■ SUPPLIED DATA ■
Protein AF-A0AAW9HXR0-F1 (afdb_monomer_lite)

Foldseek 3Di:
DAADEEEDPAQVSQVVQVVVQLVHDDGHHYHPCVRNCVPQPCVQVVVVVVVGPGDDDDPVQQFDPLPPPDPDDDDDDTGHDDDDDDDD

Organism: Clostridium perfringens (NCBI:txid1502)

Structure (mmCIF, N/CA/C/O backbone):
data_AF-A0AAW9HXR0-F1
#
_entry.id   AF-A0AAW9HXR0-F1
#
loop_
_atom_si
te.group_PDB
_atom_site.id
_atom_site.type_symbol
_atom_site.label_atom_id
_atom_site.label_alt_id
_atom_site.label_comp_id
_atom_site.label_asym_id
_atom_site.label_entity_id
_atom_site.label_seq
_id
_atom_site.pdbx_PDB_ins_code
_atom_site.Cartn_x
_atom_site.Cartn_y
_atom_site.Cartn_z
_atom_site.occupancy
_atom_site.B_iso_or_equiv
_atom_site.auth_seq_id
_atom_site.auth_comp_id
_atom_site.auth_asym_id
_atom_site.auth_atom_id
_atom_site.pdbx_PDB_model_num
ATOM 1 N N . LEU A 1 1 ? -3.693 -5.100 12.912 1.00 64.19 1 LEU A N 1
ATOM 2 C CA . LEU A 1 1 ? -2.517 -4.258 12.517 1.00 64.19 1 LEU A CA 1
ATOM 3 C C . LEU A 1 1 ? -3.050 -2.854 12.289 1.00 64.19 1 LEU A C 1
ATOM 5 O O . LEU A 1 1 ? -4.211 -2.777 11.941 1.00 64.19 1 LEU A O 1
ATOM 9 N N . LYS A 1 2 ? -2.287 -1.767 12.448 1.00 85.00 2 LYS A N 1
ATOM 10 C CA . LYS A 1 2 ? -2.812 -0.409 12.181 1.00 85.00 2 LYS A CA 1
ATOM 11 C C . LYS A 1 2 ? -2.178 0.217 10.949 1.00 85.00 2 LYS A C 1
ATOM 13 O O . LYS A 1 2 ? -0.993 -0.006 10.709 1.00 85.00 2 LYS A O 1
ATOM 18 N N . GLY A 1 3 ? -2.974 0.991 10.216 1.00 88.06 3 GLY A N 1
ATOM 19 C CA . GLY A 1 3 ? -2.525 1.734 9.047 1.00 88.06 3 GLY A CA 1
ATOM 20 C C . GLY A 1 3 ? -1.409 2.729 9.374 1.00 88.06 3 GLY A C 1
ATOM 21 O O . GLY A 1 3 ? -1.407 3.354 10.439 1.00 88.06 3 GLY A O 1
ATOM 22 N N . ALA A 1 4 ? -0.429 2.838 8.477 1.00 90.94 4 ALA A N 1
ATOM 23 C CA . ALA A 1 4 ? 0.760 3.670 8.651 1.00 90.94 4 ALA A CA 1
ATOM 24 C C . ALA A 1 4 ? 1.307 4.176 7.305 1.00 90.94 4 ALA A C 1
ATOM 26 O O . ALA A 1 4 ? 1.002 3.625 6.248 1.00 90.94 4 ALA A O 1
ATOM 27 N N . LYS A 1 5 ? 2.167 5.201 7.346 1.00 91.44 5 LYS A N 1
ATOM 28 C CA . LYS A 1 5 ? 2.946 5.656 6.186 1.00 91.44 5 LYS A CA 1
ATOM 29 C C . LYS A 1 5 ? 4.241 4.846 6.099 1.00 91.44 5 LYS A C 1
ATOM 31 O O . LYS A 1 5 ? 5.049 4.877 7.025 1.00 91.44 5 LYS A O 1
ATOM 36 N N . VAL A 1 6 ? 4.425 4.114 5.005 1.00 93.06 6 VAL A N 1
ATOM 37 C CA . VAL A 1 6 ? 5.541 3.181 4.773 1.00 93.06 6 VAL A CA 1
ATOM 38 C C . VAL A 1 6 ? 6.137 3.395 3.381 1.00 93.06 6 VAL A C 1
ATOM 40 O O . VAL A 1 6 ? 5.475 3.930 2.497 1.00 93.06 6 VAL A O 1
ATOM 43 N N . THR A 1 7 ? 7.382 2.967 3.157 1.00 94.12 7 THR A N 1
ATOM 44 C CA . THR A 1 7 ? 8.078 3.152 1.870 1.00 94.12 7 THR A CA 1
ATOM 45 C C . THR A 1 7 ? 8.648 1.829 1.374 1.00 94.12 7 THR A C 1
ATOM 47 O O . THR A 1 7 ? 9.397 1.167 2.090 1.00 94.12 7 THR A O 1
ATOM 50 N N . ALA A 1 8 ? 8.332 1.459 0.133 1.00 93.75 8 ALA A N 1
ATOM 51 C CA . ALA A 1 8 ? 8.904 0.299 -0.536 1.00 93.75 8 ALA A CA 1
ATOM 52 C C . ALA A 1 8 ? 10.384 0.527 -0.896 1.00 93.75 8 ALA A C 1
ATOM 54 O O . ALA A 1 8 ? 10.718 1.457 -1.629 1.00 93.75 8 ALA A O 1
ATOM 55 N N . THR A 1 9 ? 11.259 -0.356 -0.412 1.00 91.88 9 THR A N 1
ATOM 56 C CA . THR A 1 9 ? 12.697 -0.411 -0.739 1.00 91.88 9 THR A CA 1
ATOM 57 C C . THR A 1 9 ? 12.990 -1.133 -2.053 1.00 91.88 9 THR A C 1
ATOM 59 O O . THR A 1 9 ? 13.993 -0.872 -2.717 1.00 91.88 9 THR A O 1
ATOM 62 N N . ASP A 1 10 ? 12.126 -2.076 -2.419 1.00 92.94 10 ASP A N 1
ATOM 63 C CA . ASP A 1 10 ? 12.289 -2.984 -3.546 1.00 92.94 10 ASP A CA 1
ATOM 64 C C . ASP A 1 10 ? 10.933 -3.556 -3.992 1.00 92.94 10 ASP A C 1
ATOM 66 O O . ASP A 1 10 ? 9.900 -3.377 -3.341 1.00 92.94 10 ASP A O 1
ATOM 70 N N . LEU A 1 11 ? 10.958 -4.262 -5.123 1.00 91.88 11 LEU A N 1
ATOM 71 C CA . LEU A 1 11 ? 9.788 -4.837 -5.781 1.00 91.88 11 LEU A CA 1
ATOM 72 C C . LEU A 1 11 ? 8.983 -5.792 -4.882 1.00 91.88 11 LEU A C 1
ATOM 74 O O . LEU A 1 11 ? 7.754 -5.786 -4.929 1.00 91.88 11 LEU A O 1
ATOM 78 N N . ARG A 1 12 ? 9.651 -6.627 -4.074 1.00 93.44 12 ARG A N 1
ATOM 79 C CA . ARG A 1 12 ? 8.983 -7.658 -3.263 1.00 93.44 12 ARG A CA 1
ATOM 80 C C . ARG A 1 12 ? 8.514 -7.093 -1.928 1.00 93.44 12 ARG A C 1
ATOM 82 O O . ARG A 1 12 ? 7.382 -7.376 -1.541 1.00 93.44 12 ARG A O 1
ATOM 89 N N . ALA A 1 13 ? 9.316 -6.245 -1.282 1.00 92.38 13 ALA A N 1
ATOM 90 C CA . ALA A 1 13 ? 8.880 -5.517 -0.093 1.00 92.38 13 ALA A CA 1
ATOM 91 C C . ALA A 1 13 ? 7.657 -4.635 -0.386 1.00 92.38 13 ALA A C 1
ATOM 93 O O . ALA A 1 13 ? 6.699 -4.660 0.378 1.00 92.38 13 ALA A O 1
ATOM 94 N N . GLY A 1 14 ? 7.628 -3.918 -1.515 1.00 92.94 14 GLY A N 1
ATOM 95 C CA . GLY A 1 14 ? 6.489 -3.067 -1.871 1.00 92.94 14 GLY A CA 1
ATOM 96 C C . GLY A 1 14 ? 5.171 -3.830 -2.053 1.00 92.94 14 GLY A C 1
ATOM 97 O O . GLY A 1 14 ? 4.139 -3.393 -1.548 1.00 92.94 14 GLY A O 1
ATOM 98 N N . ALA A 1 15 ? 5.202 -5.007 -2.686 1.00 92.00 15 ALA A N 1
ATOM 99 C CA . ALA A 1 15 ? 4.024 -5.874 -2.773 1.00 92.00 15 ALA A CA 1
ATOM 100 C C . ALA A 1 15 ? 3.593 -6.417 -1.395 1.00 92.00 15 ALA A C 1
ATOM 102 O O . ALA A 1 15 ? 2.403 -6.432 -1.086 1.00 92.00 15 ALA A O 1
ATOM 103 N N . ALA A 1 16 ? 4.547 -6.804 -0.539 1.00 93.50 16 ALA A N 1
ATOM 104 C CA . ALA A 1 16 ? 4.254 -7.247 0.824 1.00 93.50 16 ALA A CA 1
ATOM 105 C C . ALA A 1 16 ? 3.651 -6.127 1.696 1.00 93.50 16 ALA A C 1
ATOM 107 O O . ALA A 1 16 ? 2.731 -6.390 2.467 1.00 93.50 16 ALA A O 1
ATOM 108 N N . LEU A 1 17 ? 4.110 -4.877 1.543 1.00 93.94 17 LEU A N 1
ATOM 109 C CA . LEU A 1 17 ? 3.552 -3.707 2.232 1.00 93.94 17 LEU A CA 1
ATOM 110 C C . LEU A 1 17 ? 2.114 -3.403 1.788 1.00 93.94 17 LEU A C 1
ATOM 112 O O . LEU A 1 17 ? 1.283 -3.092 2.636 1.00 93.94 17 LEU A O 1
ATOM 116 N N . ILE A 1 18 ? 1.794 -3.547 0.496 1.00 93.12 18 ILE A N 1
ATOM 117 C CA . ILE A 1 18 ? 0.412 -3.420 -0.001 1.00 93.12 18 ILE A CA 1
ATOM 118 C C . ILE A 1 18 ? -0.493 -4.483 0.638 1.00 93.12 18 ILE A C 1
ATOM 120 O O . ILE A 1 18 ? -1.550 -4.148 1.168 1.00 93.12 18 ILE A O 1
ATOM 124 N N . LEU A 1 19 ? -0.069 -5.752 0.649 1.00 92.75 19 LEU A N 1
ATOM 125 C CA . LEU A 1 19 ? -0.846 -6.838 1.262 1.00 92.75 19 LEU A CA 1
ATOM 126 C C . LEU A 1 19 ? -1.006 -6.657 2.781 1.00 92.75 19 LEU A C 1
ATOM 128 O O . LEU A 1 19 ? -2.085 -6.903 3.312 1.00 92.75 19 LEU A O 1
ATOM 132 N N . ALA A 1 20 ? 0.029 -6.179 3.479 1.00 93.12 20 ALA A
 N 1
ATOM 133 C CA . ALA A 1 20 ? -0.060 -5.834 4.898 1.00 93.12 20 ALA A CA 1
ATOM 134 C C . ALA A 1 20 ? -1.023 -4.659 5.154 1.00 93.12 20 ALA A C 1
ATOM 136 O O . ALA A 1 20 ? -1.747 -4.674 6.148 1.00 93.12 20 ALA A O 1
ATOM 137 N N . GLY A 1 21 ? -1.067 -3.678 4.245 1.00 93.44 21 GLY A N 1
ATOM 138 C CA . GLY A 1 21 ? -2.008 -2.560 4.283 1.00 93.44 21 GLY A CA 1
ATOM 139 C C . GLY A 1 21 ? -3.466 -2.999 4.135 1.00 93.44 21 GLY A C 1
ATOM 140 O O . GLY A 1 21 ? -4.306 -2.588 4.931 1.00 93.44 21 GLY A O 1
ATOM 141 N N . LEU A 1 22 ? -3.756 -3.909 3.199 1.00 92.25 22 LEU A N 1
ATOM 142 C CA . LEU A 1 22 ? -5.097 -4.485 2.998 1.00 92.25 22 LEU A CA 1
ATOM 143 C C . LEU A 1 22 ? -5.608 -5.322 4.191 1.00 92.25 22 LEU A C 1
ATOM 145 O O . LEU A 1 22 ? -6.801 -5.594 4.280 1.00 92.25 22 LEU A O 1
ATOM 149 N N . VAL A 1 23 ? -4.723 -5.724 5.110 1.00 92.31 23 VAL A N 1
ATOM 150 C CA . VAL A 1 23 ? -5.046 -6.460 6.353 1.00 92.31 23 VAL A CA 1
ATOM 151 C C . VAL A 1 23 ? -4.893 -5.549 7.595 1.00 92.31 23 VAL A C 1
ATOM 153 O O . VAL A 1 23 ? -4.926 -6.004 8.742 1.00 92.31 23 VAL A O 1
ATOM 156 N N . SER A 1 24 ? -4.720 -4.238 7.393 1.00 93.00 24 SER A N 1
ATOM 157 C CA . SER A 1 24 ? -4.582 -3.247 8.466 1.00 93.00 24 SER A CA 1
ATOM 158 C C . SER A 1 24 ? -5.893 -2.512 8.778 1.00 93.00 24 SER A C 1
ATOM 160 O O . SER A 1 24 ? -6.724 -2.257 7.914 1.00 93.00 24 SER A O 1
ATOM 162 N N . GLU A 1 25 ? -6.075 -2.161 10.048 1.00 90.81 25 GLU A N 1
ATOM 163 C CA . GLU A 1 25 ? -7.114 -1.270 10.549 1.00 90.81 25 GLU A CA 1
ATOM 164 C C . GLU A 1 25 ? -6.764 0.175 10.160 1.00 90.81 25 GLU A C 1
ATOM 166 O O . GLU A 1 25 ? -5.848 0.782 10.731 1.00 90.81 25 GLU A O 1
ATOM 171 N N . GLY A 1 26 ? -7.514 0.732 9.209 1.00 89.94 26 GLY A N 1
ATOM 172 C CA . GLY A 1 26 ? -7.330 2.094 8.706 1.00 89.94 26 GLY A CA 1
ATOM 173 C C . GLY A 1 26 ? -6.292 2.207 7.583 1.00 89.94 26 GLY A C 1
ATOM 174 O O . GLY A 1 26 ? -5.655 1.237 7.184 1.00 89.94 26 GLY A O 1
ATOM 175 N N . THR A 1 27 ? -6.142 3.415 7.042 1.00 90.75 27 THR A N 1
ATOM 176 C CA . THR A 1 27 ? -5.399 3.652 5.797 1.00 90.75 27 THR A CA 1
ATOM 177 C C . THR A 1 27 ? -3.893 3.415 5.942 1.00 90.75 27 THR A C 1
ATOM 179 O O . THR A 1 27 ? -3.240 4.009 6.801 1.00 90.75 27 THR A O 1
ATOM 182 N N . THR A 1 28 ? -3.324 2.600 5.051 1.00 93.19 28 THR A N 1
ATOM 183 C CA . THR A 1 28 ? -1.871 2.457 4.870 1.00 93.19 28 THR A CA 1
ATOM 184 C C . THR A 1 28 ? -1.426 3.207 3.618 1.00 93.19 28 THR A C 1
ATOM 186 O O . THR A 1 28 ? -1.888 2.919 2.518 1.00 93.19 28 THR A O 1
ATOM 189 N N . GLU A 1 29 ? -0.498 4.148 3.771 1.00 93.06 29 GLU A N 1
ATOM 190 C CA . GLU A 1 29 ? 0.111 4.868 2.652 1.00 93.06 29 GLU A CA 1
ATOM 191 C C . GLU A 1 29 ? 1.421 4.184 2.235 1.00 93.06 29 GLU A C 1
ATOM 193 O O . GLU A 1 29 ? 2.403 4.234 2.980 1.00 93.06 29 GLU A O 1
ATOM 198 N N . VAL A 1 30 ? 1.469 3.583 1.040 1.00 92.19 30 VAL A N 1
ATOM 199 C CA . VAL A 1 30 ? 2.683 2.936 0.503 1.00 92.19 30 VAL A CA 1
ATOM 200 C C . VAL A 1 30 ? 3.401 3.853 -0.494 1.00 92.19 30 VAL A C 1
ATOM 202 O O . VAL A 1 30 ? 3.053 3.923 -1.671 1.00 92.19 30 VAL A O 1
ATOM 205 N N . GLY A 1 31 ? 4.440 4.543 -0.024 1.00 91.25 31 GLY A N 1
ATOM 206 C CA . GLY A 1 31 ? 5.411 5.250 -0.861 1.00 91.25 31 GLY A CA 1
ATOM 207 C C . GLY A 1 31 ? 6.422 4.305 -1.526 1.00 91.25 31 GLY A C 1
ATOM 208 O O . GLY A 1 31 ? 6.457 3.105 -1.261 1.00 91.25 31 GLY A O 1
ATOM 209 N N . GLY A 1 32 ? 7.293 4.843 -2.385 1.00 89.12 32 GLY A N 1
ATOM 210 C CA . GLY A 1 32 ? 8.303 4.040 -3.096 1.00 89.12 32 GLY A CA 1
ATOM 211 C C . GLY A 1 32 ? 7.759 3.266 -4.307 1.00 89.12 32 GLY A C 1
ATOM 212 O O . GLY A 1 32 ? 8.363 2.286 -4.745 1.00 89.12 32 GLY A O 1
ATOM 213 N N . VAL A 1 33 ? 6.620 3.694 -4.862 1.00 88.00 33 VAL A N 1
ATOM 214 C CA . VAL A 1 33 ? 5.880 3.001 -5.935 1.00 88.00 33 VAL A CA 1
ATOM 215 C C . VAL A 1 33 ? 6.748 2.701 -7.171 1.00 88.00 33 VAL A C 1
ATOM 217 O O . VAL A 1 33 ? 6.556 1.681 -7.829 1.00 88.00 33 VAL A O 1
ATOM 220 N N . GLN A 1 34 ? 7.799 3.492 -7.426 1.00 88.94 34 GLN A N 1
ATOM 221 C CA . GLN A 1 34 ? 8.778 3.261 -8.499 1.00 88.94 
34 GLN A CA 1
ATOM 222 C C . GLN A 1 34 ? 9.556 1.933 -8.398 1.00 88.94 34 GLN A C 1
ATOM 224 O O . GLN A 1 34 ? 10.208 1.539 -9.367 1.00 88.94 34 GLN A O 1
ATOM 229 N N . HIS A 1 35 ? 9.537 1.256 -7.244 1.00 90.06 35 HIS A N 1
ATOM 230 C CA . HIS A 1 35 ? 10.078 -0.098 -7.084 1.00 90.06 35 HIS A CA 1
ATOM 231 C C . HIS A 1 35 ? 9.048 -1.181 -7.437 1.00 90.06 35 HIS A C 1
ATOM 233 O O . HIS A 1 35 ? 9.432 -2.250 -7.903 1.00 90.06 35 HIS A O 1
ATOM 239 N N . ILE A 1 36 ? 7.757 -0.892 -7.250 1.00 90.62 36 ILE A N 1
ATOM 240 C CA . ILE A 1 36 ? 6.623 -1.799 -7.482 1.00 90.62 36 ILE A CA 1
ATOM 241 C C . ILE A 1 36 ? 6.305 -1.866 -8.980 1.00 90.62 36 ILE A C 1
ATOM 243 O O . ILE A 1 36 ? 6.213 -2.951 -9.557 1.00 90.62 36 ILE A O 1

■ WORK REQUIRED ■
Above this task is a listing. Restate, word for word and with nothing added, the lines from the one with "ATOM 99 C CA" through the one with "ATOM 108 N N".

■ COMPLETED TASK ■
ATOM 99 C CA . ALA A 1 15 ? 4.024 -5.874 -2.773 1.00 92.00 15 ALA A CA 1
ATOM 100 C C . ALA A 1 15 ? 3.593 -6.417 -1.395 1.00 92.00 15 ALA A C 1
ATOM 102 O O . ALA A 1 15 ? 2.403 -6.432 -1.086 1.00 92.00 15 ALA A O 1
ATOM 103 N N . ALA A 1 16 ? 4.547 -6.804 -0.539 1.00 93.50 16 ALA A N 1
ATOM 104 C CA . ALA A 1 16 ? 4.254 -7.247 0.824 1.00 93.50 16 ALA A CA 1
ATOM 105 C C . ALA A 1 16 ? 3.651 -6.127 1.696 1.00 93.50 16 ALA A C 1
ATOM 107 O O . ALA A 1 16 ? 2.731 -6.390 2.467 1.00 93.50 16 ALA A O 1
ATOM 108 N N . LEU A 1 17 ? 4.110 -4.877 1.543 1.00 93.94 17 LEU A N 1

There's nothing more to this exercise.